This project aims to recognize the person as either alcoholic or non-alcoholic based on their EEG sample data
We began with some set of textual data which was collected from multiple people and classified as Alcoholic and Controlled
This dataset was extracted from the zip files and converted into csv format for each person
The dataset was then cleaned and converted into excel format for removing noise using Matlab
Then the multiple files for each person were combined into a single excel file
We then used a method called FORCe which is used to remove all the artifacts from the dataset which is basically non-human noise data in the EEG signal
Feature extraction using the discrete wavelet transform function was applied to each of the files for 15
epochs, where each epoch was of 4
seconds and sampling rate was 256
Hz.
Post creation of wavelet transform variables over the whole dataset for 15 epochs, we began feature extraction for each of the features
The following features were extracted :
- Wavelet energy
- Shannon entropy
- Mean
- Variance
- Median
The average value of each feature was taken over the 15 epochs for each wavelet coefficient.

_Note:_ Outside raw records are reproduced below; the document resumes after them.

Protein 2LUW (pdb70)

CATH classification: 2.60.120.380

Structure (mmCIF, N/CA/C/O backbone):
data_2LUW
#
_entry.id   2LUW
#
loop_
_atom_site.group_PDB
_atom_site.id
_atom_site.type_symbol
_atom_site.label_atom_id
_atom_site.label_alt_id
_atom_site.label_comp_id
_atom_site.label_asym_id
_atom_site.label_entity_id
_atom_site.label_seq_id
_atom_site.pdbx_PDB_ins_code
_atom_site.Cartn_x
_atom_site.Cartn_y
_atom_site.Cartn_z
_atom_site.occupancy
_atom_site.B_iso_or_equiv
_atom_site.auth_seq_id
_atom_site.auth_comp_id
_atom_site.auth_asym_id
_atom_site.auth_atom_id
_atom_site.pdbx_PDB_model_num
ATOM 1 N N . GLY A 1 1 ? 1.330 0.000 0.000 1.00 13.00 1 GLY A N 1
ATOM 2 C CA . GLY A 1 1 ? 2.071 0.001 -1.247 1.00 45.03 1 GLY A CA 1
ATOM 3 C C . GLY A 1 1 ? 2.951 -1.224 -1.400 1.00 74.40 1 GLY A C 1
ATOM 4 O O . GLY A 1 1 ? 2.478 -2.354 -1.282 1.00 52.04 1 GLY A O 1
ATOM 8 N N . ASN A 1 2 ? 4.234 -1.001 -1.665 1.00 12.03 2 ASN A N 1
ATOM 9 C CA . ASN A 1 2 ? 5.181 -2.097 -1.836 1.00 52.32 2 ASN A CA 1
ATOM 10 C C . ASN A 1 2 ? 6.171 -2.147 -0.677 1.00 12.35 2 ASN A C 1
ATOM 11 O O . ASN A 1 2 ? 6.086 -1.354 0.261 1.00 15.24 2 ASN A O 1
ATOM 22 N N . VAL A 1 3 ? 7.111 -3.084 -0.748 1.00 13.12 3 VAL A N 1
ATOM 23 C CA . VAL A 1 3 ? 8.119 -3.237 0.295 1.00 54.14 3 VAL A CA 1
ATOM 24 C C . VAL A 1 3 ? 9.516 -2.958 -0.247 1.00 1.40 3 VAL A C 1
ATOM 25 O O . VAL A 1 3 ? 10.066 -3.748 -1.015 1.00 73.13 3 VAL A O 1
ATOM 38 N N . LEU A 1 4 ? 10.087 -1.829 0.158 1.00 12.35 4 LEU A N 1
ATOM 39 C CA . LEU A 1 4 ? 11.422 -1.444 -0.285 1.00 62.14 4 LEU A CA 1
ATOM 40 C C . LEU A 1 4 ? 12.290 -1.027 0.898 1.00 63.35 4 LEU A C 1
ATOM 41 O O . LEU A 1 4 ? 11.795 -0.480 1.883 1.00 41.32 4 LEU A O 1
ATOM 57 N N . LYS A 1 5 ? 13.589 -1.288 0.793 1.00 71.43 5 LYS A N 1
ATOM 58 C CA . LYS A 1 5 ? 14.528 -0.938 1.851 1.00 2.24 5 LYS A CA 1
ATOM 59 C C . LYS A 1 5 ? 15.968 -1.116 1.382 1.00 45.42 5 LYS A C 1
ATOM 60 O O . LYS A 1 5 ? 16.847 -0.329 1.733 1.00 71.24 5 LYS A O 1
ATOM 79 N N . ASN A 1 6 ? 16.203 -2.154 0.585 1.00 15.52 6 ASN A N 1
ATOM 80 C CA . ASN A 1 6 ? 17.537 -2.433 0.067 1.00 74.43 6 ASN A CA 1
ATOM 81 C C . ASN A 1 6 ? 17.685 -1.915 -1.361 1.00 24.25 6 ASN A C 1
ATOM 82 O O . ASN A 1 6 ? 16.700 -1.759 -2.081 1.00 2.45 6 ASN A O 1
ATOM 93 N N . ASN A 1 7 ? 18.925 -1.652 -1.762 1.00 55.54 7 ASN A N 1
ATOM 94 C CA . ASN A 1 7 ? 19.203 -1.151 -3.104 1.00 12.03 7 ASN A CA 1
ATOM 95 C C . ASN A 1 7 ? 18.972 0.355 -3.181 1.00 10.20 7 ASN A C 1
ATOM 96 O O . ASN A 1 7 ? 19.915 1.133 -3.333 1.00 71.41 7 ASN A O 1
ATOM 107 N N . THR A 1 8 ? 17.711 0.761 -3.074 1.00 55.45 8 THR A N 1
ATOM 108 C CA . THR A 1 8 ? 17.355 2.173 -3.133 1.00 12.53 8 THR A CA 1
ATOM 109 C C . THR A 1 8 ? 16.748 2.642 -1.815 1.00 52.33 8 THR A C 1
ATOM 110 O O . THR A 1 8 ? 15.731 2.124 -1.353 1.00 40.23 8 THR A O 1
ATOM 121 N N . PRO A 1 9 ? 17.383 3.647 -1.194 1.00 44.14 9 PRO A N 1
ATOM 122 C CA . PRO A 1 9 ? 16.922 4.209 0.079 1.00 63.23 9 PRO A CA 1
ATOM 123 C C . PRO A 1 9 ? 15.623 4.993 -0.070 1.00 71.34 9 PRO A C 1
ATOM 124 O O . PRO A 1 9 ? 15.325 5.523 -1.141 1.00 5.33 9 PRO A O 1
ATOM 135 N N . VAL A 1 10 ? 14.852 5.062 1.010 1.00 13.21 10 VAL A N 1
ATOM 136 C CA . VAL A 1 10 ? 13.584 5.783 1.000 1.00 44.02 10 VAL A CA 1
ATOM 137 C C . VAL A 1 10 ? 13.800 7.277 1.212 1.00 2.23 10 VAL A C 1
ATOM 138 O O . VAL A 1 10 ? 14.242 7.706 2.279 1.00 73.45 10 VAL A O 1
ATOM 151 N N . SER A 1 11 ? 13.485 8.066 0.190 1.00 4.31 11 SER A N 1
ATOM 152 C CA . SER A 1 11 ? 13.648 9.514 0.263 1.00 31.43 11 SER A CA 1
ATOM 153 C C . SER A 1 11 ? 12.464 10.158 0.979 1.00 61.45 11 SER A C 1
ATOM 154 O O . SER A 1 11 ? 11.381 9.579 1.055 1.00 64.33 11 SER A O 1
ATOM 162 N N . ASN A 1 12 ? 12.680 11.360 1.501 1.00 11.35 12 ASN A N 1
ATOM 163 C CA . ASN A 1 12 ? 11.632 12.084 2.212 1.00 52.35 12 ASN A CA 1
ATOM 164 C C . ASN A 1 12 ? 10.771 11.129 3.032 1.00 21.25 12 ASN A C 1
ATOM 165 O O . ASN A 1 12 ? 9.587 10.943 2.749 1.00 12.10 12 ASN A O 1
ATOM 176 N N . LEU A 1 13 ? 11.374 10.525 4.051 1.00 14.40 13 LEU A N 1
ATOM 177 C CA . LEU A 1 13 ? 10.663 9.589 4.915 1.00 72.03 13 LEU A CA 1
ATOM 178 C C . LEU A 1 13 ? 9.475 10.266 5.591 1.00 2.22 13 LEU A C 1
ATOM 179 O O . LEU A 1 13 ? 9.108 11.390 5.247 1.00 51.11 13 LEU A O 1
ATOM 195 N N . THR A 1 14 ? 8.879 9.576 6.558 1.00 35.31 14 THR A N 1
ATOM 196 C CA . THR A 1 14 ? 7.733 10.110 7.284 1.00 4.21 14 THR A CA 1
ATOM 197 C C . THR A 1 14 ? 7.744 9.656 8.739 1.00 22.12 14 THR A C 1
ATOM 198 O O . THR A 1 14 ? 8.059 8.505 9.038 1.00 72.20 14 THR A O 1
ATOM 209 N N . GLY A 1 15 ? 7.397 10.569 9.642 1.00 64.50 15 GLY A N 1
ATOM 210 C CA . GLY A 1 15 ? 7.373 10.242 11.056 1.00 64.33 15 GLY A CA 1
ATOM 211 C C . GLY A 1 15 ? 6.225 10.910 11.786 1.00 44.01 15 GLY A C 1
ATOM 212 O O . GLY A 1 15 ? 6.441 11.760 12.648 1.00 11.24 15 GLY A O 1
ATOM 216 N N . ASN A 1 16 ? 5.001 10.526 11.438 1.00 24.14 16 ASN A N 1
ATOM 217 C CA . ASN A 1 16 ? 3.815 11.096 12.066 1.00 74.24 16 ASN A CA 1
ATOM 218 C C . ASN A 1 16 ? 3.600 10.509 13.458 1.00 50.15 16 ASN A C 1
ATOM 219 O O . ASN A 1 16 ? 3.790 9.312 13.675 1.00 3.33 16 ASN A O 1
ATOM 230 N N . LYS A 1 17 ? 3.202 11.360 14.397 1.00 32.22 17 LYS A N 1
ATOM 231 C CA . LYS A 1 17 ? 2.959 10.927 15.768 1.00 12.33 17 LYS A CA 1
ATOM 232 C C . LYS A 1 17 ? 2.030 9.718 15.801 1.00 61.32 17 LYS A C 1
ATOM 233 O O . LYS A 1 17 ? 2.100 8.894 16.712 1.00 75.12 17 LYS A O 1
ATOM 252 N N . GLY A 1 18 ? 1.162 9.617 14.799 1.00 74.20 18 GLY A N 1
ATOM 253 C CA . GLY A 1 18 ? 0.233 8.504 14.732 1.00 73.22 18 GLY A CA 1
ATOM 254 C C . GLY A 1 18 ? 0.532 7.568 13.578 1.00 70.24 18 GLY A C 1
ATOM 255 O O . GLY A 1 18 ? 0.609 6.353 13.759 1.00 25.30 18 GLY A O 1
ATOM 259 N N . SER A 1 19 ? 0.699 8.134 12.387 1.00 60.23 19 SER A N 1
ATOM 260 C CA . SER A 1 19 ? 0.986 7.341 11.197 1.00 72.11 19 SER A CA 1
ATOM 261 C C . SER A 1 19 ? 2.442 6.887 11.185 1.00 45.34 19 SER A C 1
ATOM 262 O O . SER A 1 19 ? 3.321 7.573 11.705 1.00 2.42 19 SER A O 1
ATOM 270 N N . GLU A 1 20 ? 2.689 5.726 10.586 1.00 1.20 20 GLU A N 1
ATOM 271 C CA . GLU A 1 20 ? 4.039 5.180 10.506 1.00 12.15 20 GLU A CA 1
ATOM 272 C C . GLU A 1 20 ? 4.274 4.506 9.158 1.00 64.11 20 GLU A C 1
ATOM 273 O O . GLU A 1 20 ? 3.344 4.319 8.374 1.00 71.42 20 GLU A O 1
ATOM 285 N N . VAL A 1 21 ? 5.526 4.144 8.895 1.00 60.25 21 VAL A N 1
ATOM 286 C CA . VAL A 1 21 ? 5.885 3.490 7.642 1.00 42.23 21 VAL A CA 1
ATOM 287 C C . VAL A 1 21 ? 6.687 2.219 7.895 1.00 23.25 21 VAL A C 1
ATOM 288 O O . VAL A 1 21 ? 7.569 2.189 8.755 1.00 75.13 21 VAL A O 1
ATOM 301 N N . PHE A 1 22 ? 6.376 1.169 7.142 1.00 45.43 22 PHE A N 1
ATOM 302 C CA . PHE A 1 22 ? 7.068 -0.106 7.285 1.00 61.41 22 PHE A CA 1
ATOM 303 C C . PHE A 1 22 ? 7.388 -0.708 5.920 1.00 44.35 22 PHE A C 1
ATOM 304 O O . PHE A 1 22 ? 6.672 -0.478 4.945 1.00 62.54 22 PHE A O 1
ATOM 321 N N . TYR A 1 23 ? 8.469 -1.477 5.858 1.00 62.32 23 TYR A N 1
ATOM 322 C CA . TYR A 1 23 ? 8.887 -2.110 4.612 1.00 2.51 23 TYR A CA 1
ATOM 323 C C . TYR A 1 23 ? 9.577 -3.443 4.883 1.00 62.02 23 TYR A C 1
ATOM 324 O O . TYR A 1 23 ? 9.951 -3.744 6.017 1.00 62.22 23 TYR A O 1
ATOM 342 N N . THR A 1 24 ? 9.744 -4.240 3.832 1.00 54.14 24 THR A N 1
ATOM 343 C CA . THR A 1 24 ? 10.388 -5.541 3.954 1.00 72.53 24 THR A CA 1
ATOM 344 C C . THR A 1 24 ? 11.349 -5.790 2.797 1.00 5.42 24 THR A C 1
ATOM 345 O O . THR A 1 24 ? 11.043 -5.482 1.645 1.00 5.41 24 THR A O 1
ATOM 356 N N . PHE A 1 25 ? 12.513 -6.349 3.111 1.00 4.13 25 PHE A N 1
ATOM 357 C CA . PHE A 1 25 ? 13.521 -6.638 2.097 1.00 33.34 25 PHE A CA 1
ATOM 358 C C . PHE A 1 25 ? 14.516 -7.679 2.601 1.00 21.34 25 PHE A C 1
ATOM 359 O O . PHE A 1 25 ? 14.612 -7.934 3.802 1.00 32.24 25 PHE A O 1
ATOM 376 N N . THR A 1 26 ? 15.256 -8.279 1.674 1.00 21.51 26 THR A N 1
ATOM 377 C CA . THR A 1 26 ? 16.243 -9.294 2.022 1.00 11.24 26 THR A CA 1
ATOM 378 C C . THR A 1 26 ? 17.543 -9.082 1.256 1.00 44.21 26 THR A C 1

The data was then converted to 5(features) * 6(wavelet coefficients) = 30
columns for classification
Further we applied several techniques to analyse and improve the data. The given data was tested after applying techniques like Principle Component Analysis, Correlation-based Selection and Information Gain-based Selection of the most vital features present in the given data.
We also experimented with various splits in the training and testing data, primarily found 70-30 and 80-20 splits to be the most effective in terms of classification accuracy. After this, we applied several classification techniques using Pycaret, Tensorflow and Scikit-Learn. We also used Weka for streamlining the workflow.
Experimentation showed that the following techniques gave the best results in terms of classification accuracy:
- Logistic Regression
- Support Vector Machine
- K-Nearest Neighbour
- Naive Bayes Classifier
- Bagging Classifier
- Multi-Layer Perceptron
We managed to achieve a maximum accuracy of upto 91.67% with classification by Logistic Regression.